Caesarea

Caesarea Israel, also known as Caesarea Maritima, is truly a unique example of Roman ruins. It is located on the Mediterranean Sea in Israel, about sixty miles from Jerusalem. The ruins here are one of the country's biggest tourist attractions, and they have a long and interesting history. Part of this Roman stronghold is on land, while the other half is situated in the Caesarea Underwater Park, a unique diving experience that allows you to combine a history lesson with a diving trip in the Mediterranean. Divers are able to explore shipwrecks and different underwater structures that were built to support the port. These two parts of Caesarea Israel help create the unique experience that visitors encounter when visiting the famous archaeological site.

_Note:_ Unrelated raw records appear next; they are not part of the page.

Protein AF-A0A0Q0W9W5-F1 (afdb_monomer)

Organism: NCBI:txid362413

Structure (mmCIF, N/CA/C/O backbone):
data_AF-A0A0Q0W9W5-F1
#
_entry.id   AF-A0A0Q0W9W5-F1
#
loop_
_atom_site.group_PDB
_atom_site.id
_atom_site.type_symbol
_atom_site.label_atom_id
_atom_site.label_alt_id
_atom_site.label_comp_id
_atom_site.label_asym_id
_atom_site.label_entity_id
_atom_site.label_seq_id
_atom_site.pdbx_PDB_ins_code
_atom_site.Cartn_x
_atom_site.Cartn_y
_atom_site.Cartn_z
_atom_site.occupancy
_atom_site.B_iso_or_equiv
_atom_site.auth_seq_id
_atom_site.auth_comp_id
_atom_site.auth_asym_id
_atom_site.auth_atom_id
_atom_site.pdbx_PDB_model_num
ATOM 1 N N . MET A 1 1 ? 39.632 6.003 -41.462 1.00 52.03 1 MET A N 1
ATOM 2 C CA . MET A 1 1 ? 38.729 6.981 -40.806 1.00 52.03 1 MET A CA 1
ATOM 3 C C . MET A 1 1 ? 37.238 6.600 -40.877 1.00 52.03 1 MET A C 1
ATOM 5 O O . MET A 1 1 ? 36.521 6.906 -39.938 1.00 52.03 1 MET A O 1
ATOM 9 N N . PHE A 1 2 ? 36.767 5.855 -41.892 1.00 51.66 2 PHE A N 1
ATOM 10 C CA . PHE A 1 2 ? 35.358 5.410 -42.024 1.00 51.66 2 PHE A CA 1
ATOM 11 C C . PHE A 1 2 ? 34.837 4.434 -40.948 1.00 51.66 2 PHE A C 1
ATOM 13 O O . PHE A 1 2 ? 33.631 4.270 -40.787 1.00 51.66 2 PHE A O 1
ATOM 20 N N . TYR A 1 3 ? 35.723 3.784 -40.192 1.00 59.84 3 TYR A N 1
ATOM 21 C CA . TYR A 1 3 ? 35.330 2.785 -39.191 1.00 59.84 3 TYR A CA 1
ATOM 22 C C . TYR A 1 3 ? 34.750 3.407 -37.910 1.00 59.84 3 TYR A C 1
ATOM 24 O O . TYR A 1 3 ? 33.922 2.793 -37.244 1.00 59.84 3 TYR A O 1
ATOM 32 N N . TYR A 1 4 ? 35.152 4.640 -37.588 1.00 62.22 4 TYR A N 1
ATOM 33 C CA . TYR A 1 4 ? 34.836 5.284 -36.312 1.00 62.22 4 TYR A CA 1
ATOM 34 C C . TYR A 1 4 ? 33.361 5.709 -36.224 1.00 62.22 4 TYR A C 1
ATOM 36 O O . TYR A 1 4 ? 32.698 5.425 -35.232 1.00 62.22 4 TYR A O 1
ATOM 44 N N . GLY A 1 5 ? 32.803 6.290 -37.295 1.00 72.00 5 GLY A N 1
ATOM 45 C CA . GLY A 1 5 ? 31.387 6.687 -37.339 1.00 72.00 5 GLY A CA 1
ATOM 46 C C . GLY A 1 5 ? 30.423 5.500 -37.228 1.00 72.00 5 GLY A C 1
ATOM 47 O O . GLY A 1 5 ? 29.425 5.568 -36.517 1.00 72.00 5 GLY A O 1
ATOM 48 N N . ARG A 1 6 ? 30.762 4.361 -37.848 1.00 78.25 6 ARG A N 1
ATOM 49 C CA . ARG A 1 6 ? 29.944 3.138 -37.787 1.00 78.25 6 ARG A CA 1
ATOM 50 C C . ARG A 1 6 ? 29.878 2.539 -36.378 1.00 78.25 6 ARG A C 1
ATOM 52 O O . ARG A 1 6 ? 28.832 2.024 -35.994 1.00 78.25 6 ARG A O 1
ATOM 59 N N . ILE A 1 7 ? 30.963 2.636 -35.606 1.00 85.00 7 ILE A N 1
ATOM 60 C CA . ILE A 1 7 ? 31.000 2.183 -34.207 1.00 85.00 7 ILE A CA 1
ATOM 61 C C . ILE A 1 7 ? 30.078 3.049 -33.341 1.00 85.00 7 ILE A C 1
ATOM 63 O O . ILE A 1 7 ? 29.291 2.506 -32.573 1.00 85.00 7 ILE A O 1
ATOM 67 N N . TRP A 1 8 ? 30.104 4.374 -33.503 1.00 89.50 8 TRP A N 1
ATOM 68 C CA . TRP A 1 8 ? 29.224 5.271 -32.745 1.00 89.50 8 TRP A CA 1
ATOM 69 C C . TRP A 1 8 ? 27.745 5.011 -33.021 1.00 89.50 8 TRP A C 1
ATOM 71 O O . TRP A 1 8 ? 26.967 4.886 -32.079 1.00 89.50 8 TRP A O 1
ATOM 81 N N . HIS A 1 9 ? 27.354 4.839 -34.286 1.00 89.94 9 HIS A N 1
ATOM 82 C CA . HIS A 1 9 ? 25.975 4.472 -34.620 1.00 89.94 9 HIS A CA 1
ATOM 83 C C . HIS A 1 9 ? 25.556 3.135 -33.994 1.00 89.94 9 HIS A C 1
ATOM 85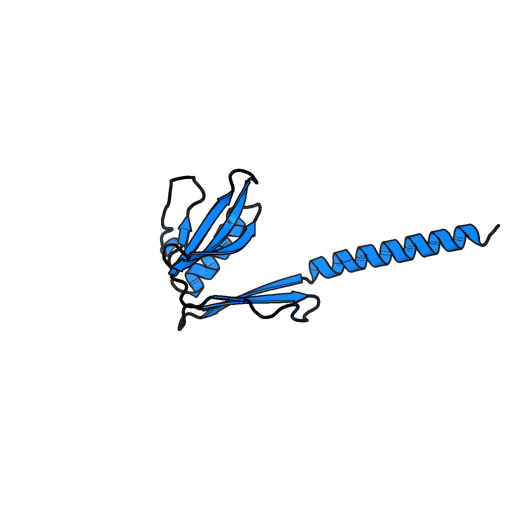 O O . HIS A 1 9 ? 24.441 3.031 -33.487 1.00 89.94 9 HIS A O 1
ATOM 91 N N . ALA A 1 10 ? 26.449 2.139 -33.963 1.00 90.44 10 ALA A N 1
ATOM 92 C CA . ALA A 1 10 ? 26.181 0.870 -33.292 1.00 90.44 10 ALA A CA 1
ATOM 93 C C . ALA A 1 10 ? 25.996 1.045 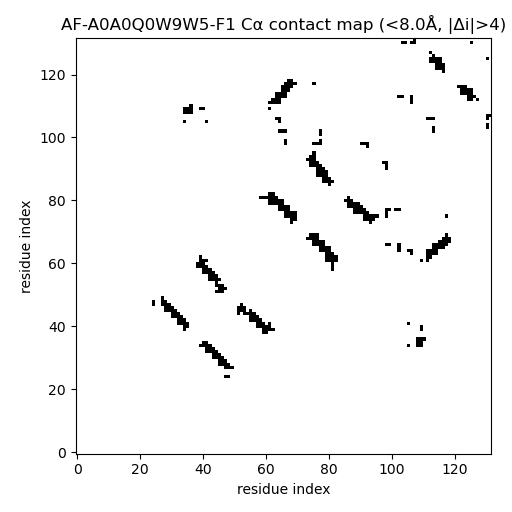-31.772 1.00 90.44 10 ALA A C 1
ATOM 95 O O . ALA A 1 10 ? 25.065 0.482 -31.201 1.00 90.44 10 ALA A O 1
ATOM 96 N N . VAL A 1 11 ? 26.822 1.868 -31.119 1.00 94.00 11 VAL A N 1
ATOM 97 C CA . VAL A 1 11 ? 26.703 2.164 -29.680 1.00 94.00 11 VAL A CA 1
ATOM 98 C C . VAL A 1 11 ? 25.402 2.906 -29.361 1.00 94.00 11 VAL A C 1
ATOM 100 O O . VAL A 1 11 ? 24.714 2.543 -28.404 1.00 94.00 11 VAL A O 1
ATOM 103 N N . TYR A 1 12 ? 25.022 3.903 -30.166 1.00 94.31 12 TYR A N 1
ATOM 104 C CA . TYR A 1 12 ? 23.747 4.607 -29.998 1.00 94.31 12 TYR A CA 1
ATOM 105 C C . TYR A 1 12 ? 22.557 3.668 -30.184 1.00 94.31 12 TYR A C 1
ATOM 107 O O . TYR A 1 12 ? 21.618 3.711 -29.392 1.00 94.31 12 TYR A O 1
ATOM 115 N N . PHE A 1 13 ? 22.616 2.783 -31.180 1.00 94.88 13 PHE A N 1
ATOM 116 C CA . PHE A 1 13 ? 21.576 1.789 -31.414 1.00 94.88 13 PHE A CA 1
ATOM 117 C C . PHE A 1 13 ? 21.433 0.825 -30.229 1.00 94.88 13 PHE A C 1
ATOM 119 O O . PHE A 1 13 ? 20.328 0.641 -29.727 1.00 94.88 13 PHE A O 1
ATOM 126 N N . ILE A 1 14 ? 22.538 0.268 -29.723 1.00 95.19 14 ILE A N 1
ATOM 127 C CA . ILE A 1 14 ? 22.519 -0.637 -28.561 1.00 95.19 14 ILE A CA 1
ATOM 128 C C . ILE A 1 14 ? 21.961 0.076 -27.325 1.00 95.19 14 ILE A C 1
ATOM 130 O O . ILE A 1 14 ? 21.107 -0.473 -26.631 1.00 95.19 14 ILE A O 1
ATOM 134 N N . THR A 1 15 ? 22.392 1.313 -27.074 1.00 95.75 15 THR A N 1
ATOM 135 C CA . THR A 1 15 ? 21.893 2.117 -25.948 1.00 95.75 15 THR A CA 1
ATOM 136 C C . THR A 1 15 ? 20.393 2.389 -26.075 1.00 95.75 15 THR A C 1
ATOM 138 O O . THR A 1 15 ? 19.660 2.236 -25.100 1.00 95.75 15 THR A O 1
A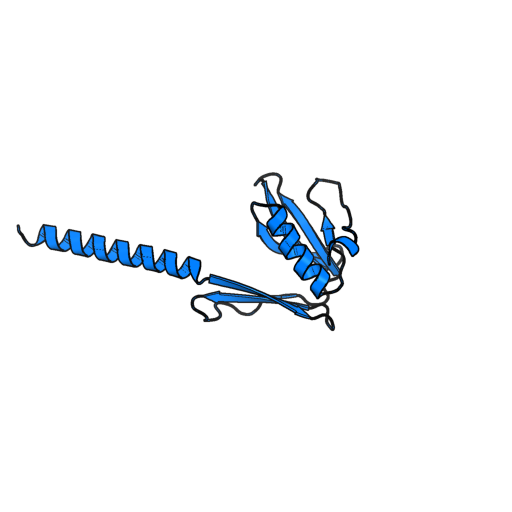TOM 141 N N . ALA A 1 16 ? 19.913 2.738 -27.273 1.00 95.44 16 ALA A N 1
ATOM 142 C CA . ALA A 1 16 ? 18.493 2.965 -27.525 1.00 95.44 16 ALA A CA 1
ATOM 143 C C . ALA A 1 16 ? 17.663 1.688 -27.318 1.00 95.44 16 ALA A C 1
ATOM 145 O O . ALA A 1 16 ? 16.619 1.734 -26.670 1.00 95.44 16 ALA A O 1
ATOM 146 N N . VAL A 1 17 ? 18.143 0.538 -27.803 1.00 95.94 17 VAL A N 1
ATOM 147 C CA . VAL A 1 17 ? 17.488 -0.764 -27.596 1.00 95.94 17 VAL A CA 1
ATOM 148 C C . VAL A 1 17 ? 17.440 -1.126 -26.113 1.00 95.94 17 VAL A C 1
ATOM 150 O O . VAL A 1 17 ? 16.392 -1.544 -25.624 1.00 95.94 17 VAL A O 1
ATOM 153 N N . PHE A 1 18 ? 18.536 -0.927 -25.378 1.00 95.44 18 PHE A N 1
ATOM 154 C CA . PHE A 1 18 ? 18.571 -1.174 -23.938 1.00 95.44 18 PHE A CA 1
ATOM 155 C C . PHE A 1 18 ? 17.579 -0.278 -23.186 1.00 95.44 18 PHE A C 1
ATOM 157 O O . PHE A 1 18 ? 16.819 -0.763 -22.351 1.00 95.44 18 PHE A O 1
ATOM 164 N N . PHE A 1 19 ? 17.526 1.012 -23.524 1.00 95.50 19 PHE A N 1
ATOM 165 C CA . PHE A 1 19 ? 16.575 1.945 -22.925 1.00 95.50 19 PHE A CA 1
ATOM 166 C C . PHE A 1 19 ? 15.121 1.530 -23.193 1.00 95.50 19 PHE A C 1
ATOM 168 O O . PHE A 1 19 ? 14.317 1.455 -22.265 1.00 95.50 19 PHE A O 1
ATOM 175 N N . LEU A 1 20 ? 14.795 1.169 -24.440 1.00 94.62 20 LEU A N 1
ATOM 176 C CA . LEU A 1 20 ? 13.467 0.666 -24.800 1.00 94.62 20 LEU A CA 1
ATOM 177 C C . LEU A 1 20 ? 13.117 -0.628 -24.057 1.00 94.62 20 LEU A C 1
ATOM 179 O O . LEU A 1 20 ? 11.979 -0.786 -23.618 1.00 94.62 20 LEU A O 1
ATOM 183 N N . PHE A 1 21 ? 14.083 -1.529 -23.870 1.00 93.06 21 PHE A N 1
ATOM 184 C CA . PHE A 1 21 ? 13.884 -2.754 -23.101 1.00 93.06 21 PHE A CA 1
ATOM 185 C C . PHE A 1 21 ? 13.555 -2.462 -21.630 1.00 93.06 21 PHE A C 1
ATOM 187 O O . PHE A 1 21 ? 12.622 -3.052 -21.087 1.00 93.06 21 PHE A O 1
ATOM 194 N N . VAL A 1 22 ? 14.254 -1.513 -20.995 1.00 92.06 22 VAL A N 1
ATOM 195 C CA . VAL A 1 22 ? 13.961 -1.086 -19.614 1.00 92.06 22 VAL A CA 1
ATOM 196 C C . VAL A 1 22 ? 12.564 -0.468 -19.512 1.00 92.06 22 VAL A C 1
ATOM 198 O O . VAL A 1 22 ? 11.804 -0.812 -18.604 1.00 92.06 22 VAL A O 1
ATOM 201 N N . CYS A 1 23 ? 12.179 0.387 -20.463 1.00 91.25 23 CYS A N 1
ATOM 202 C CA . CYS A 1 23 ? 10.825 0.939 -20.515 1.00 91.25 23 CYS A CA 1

Historians believe that Caesarea was built upon the ruins of what was Stratonospyrgos, meaning Straton's Tower, a settlement that was constructed in the late BC era by Straton I of Sidon. Straton's Tower was then incorporated into the Hasmonean Kingdom and was a Jewish stronghold for many years. The settlement was eventually captured by the Romans in 63 AD, and it was declared an autonomous state. Herod the Great reconstructed the city and renamed the area Caesarea after Caesar Augustus, one of the most famous Roman emperors. He added a deep sea port, aqueducts, temples, and many other magnificent structures. Caesarea Israel served as the capital of the province of Palestine for more than 600 years and didn't meet its demise until the early Middle Ages when the city changed hands between the Muslims and Crusaders several times. The city was nearly destroyed in 1265 when the Baybars of Egypt sacked it and left the site in ruins.

Despite the turbulent history, there are surprisingly many structures and artifacts to see at Caesarea Maritima. The most famous ruin at the archaeological site is the amphitheater, which could hold about 15,000 spectators. The huge semicircular venue is still largely intact and remains the performing center of the site. Concerts, plays and a variety of shows are performed at the amphitheater each year. It is also the main venue for the annual Jazz Festival held at the site. Any seat at the theatre provides guests with sweeping views of the Mediterranean Sea and a clear shot of all the happenings on stage.

The hippodrome at Caesarea Israel is also quite a site. It was constructed under the rule of Herod and was an imposing structure in the Roman stronghold. Although not the largest of the hippodromes that the Romans built, the one here could hold at least 20,000 spectators for chariot races and gladiator fights. Another point of interest are the remains of the Crusader fortress walls. The Crusaders constructed the walls during the 1100s, and they were later embellished by King Louis IX of France. The walls are a true testament to the varied past that Caesarea has had despite having a Roman name. Caesarea Maritima is also where excavators found an inscription reading “Pontius Pilate, Prefect of Judaea,” giving proof that this infamous ruler did in fact exist. The original artifact can now be found at the Israel Museum in Jerusalem.

The diving in Caesarea is a very unique aspect of the site and provides visitors with even more insight into the wealth and advancement that flourished in this former Roman settlement. The main diving in Caesarea is concentrated around the port that once saw hundreds of ships of all sizes sail into the harbor. The inner and outer parts of the harbor were constructed by Herod the Great in 21 AD using hydraulic concrete. He created breakwaters in the sea to create a safe, all-weather port. Divers can now see the Herod breakwaters that have sunk underneath the sea. The diving in Caesarea also allows divers to explore shipwrecks and different structures that have been utilized to try and support the harbor. If you’re planning a trip to Israel, this is one of the best sites to add to your itinerary if you’re interested in history, along with attractions such as the Qumran Caves and the Temple Mount.